Alrighty - One thing.
If You were to combine every Competitive TKD System, TKD by miles.
If You were to combine every Competitive Karate System, Karate by miles.
If You were to combine every Kung Fu System, probably a close second.

If You combined them all in their respective groups, TKD and Karate would be the leaders, but I have no idea which one would win. Because theres a damn lot of different Karate Systems out there. There is not just "Karate". Much in the same way, with TKD, You have the WTF, ITF, GTF, ATA, and so forth, each with their own Competitive Circuits. Same goes for Karate. Kyokushin, Shotokan, Isshyn Ryu, Gojo Ryu, and so on.
With Chinese Martial Arts, Youve got Wushu, Sanshou, and so on.

Theres no easy answer.


----------



## Gorilla (Apr 26, 2012)

We participate in two WTF Tkd and NKF Karate  from that perspective.  Only in the USA I would say TKD slightly.  Only because TKD has to two large orgs USAT and AAU with AAU being the largest. NKF has one large org NKF with a small org AAU.

NKF is the best run of the 2 NGB's.

In the world TKD, Karate and then Wushu.  Wushu is an up and comer and probably the one to watch considering the population of China and it growth as a world power.


----------



## Daniel Sullivan (Apr 26, 2012)

dcsma said:


> Just curious which you feel is the more popular competition art out there? Wushu, Karate and / or Tae Kwon Do.  With all three being a respective national sport for their respective country but over all world wide who leads the pack???


Depends; how are you defining wushu?  Taekwondo is a fairly specific art with one large federation and a number of small to mid-sized federations.  Karate is defined by specific ryus.  
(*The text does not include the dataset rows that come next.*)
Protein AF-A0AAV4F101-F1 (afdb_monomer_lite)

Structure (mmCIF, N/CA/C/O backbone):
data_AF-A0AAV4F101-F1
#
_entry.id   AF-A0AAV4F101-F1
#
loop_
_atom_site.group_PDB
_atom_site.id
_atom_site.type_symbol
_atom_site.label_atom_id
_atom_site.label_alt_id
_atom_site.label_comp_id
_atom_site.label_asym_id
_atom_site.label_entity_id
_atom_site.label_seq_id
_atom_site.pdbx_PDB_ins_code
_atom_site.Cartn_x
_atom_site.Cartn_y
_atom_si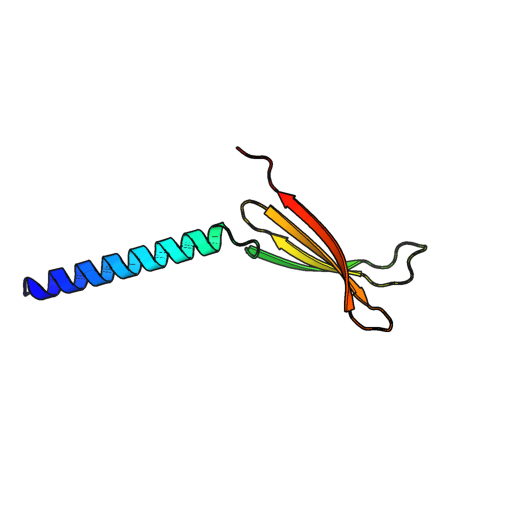te.Cartn_z
_atom_site.occupancy
_atom_site.B_iso_or_equiv
_atom_site.auth_seq_id
_atom_site.auth_comp_id
_atom_site.auth_asym_id
_atom_site.auth_atom_id
_atom_site.pdbx_PDB_model_num
ATOM 1 N N . MET A 1 1 ? 31.437 10.537 -35.494 1.00 56.38 1 MET A N 1
ATOM 2 C CA . MET A 1 1 ? 30.397 10.014 -34.581 1.00 56.38 1 MET A CA 1
ATOM 3 C C . MET A 1 1 ? 29.638 8.942 -35.331 1.00 56.38 1 MET A C 1
ATOM 5 O O . MET A 1 1 ? 28.939 9.261 -36.288 1.00 56.38 1 MET A O 1
ATOM 9 N N . ASP A 1 2 ? 29.905 7.692 -34.976 1.00 61.22 2 ASP A N 1
ATOM 10 C CA . ASP A 1 2 ? 29.585 6.517 -35.778 1.00 61.22 2 ASP A CA 1
ATOM 11 C C . ASP A 1 2 ? 28.084 6.179 -35.724 1.00 61.22 2 ASP A C 1
ATOM 13 O O . ASP A 1 2 ? 27.416 6.385 -34.708 1.00 61.22 2 ASP A O 1
ATOM 17 N N . VAL A 1 3 ? 27.519 5.663 -36.817 1.00 61.75 3 VAL A N 1
ATOM 18 C CA . VAL A 1 3 ? 26.083 5.309 -36.903 1.00 61.75 3 VAL A CA 1
ATOM 19 C C . VAL A 1 3 ? 25.726 4.202 -35.896 1.00 61.75 3 VAL A C 1
ATOM 21 O O . VAL A 1 3 ? 24.583 4.113 -35.435 1.00 61.75 3 VAL A O 1
ATOM 24 N N . SER A 1 4 ? 26.722 3.401 -35.509 1.00 66.19 4 SER A N 1
ATOM 25 C CA . SER A 1 4 ? 26.627 2.385 -34.459 1.00 66.19 4 SER A CA 1
ATOM 26 C C . SER A 1 4 ? 26.297 2.986 -33.083 1.00 66.19 4 SER A C 1
ATOM 28 O O . SER A 1 4 ? 25.364 2.522 -32.423 1.00 66.19 4 SER A O 1
ATOM 30 N N . ASP A 1 5 ? 26.950 4.089 -32.696 1.00 74.88 5 ASP A N 1
ATOM 31 C CA . ASP A 1 5 ? 26.731 4.744 -31.395 1.00 74.88 5 ASP A CA 1
ATOM 32 C C . ASP A 1 5 ? 25.304 5.280 -31.255 1.00 74.88 5 ASP A C 1
ATOM 34 O O . ASP A 1 5 ? 24.673 5.137 -30.207 1.00 74.88 5 ASP A O 1
ATOM 38 N N . LYS A 1 6 ? 24.740 5.826 -32.341 1.00 76.06 6 LYS A N 1
ATOM 39 C CA . LYS A 1 6 ? 23.354 6.325 -32.351 1.00 76.06 6 LYS A CA 1
ATOM 40 C C . LYS A 1 6 ? 22.330 5.199 -32.179 1.00 76.06 6 LYS A C 1
ATOM 42 O O . LYS A 1 6 ? 21.323 5.386 -31.495 1.00 76.06 6 LYS A O 1
ATOM 47 N N . LYS A 1 7 ? 22.578 4.017 -32.762 1.00 78.75 7 LYS A N 1
ATOM 48 C CA . LYS A 1 7 ? 21.714 2.834 -32.574 1.00 78.75 7 LYS A CA 1
ATOM 49 C C . LYS A 1 7 ? 21.776 2.311 -31.141 1.00 78.75 7 LYS A C 1
ATOM 51 O O . LYS A 1 7 ? 20.739 1.937 -30.593 1.00 78.75 7 LYS A O 1
ATOM 56 N N . VAL A 1 8 ? 22.959 2.297 -30.530 1.00 85.56 8 VAL A N 1
ATOM 57 C CA . VAL A 1 8 ? 23.135 1.869 -29.135 1.00 85.56 8 VAL A CA 1
ATOM 58 C C . VAL A 1 8 ? 22.462 2.854 -28.175 1.00 85.56 8 VAL A C 1
ATOM 60 O O . VAL A 1 8 ? 21.678 2.427 -27.328 1.00 85.56 8 VAL A O 1
ATOM 63 N N . GLN A 1 9 ? 22.659 4.163 -28.360 1.00 85.75 9 GLN A N 1
ATOM 64 C CA . GLN A 1 9 ? 21.977 5.193 -27.567 1.00 85.75 9 GLN A CA 1
ATOM 65 C C . GLN A 1 9 ? 20.451 5.120 -27.696 1.00 85.75 9 GLN A C 1
ATOM 67 O O . GLN A 1 9 ? 19.746 5.190 -26.692 1.00 85.75 9 GLN A O 1
ATOM 72 N N . SER A 1 10 ? 19.928 4.919 -28.909 1.00 88.31 10 SER A N 1
ATOM 73 C CA . SER A 1 10 ? 18.485 4.769 -29.135 1.00 88.31 10 SER A CA 1
ATOM 74 C C . SER A 1 10 ? 17.905 3.550 -28.407 1.00 88.31 10 SER A C 1
ATOM 76 O O . SER A 1 10 ? 16.847 3.652 -27.787 1.00 88.31 10 SER A O 1
ATOM 78 N N . ARG A 1 11 ? 18.615 2.414 -28.412 1.00 89.25 11 ARG A N 1
ATOM 79 C CA . ARG A 1 11 ? 18.199 1.210 -27.675 1.00 89.25 11 ARG A CA 1
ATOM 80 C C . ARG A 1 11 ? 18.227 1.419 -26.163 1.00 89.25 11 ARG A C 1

But saying wushu is like saying 'budo,' 'mudo,' or 'martial arts.'  Even sport wushu is not one specific art.  Based on that, the question is invalid.


----------



## WC_lun (Apr 26, 2012)

In my answer I was referring to cometition wushu, which is a competition activity and has been standardized.  Now if you are using wushu and the Mandarin word for martial arts, there are many, many, different forms of Chinese martial arts.  Some of these systems have been adjusted for competition and have not.  They also run the gambit from striking to grappling to a great mix of the two.  When talking Chinese martial arts, you can't work with general terms very easily because of the great variety.


----------



## Xue Sheng (Apr 26, 2012)

When you say Wushu you are saying

And that is only a partial list

But when you are talking about competition wushu generally you are talking Modern Wushu, Sanda/Sanshou or Shu&#257;iji&#257;o

But be careful, not all Sanda/Sanshou is sport


----------



## Gorilla (Apr 26, 2012)

When you are talking about Wushu you are probably talking about IWUF.  Which is trying to get their version of Wushu in the Olympics.


----------



## clfsean (Apr 26, 2012)

Gorilla said:


> When you are talking about Wushu you are probably talking about IWUF.  Which is trying to get their version of Wushu in the Olympics.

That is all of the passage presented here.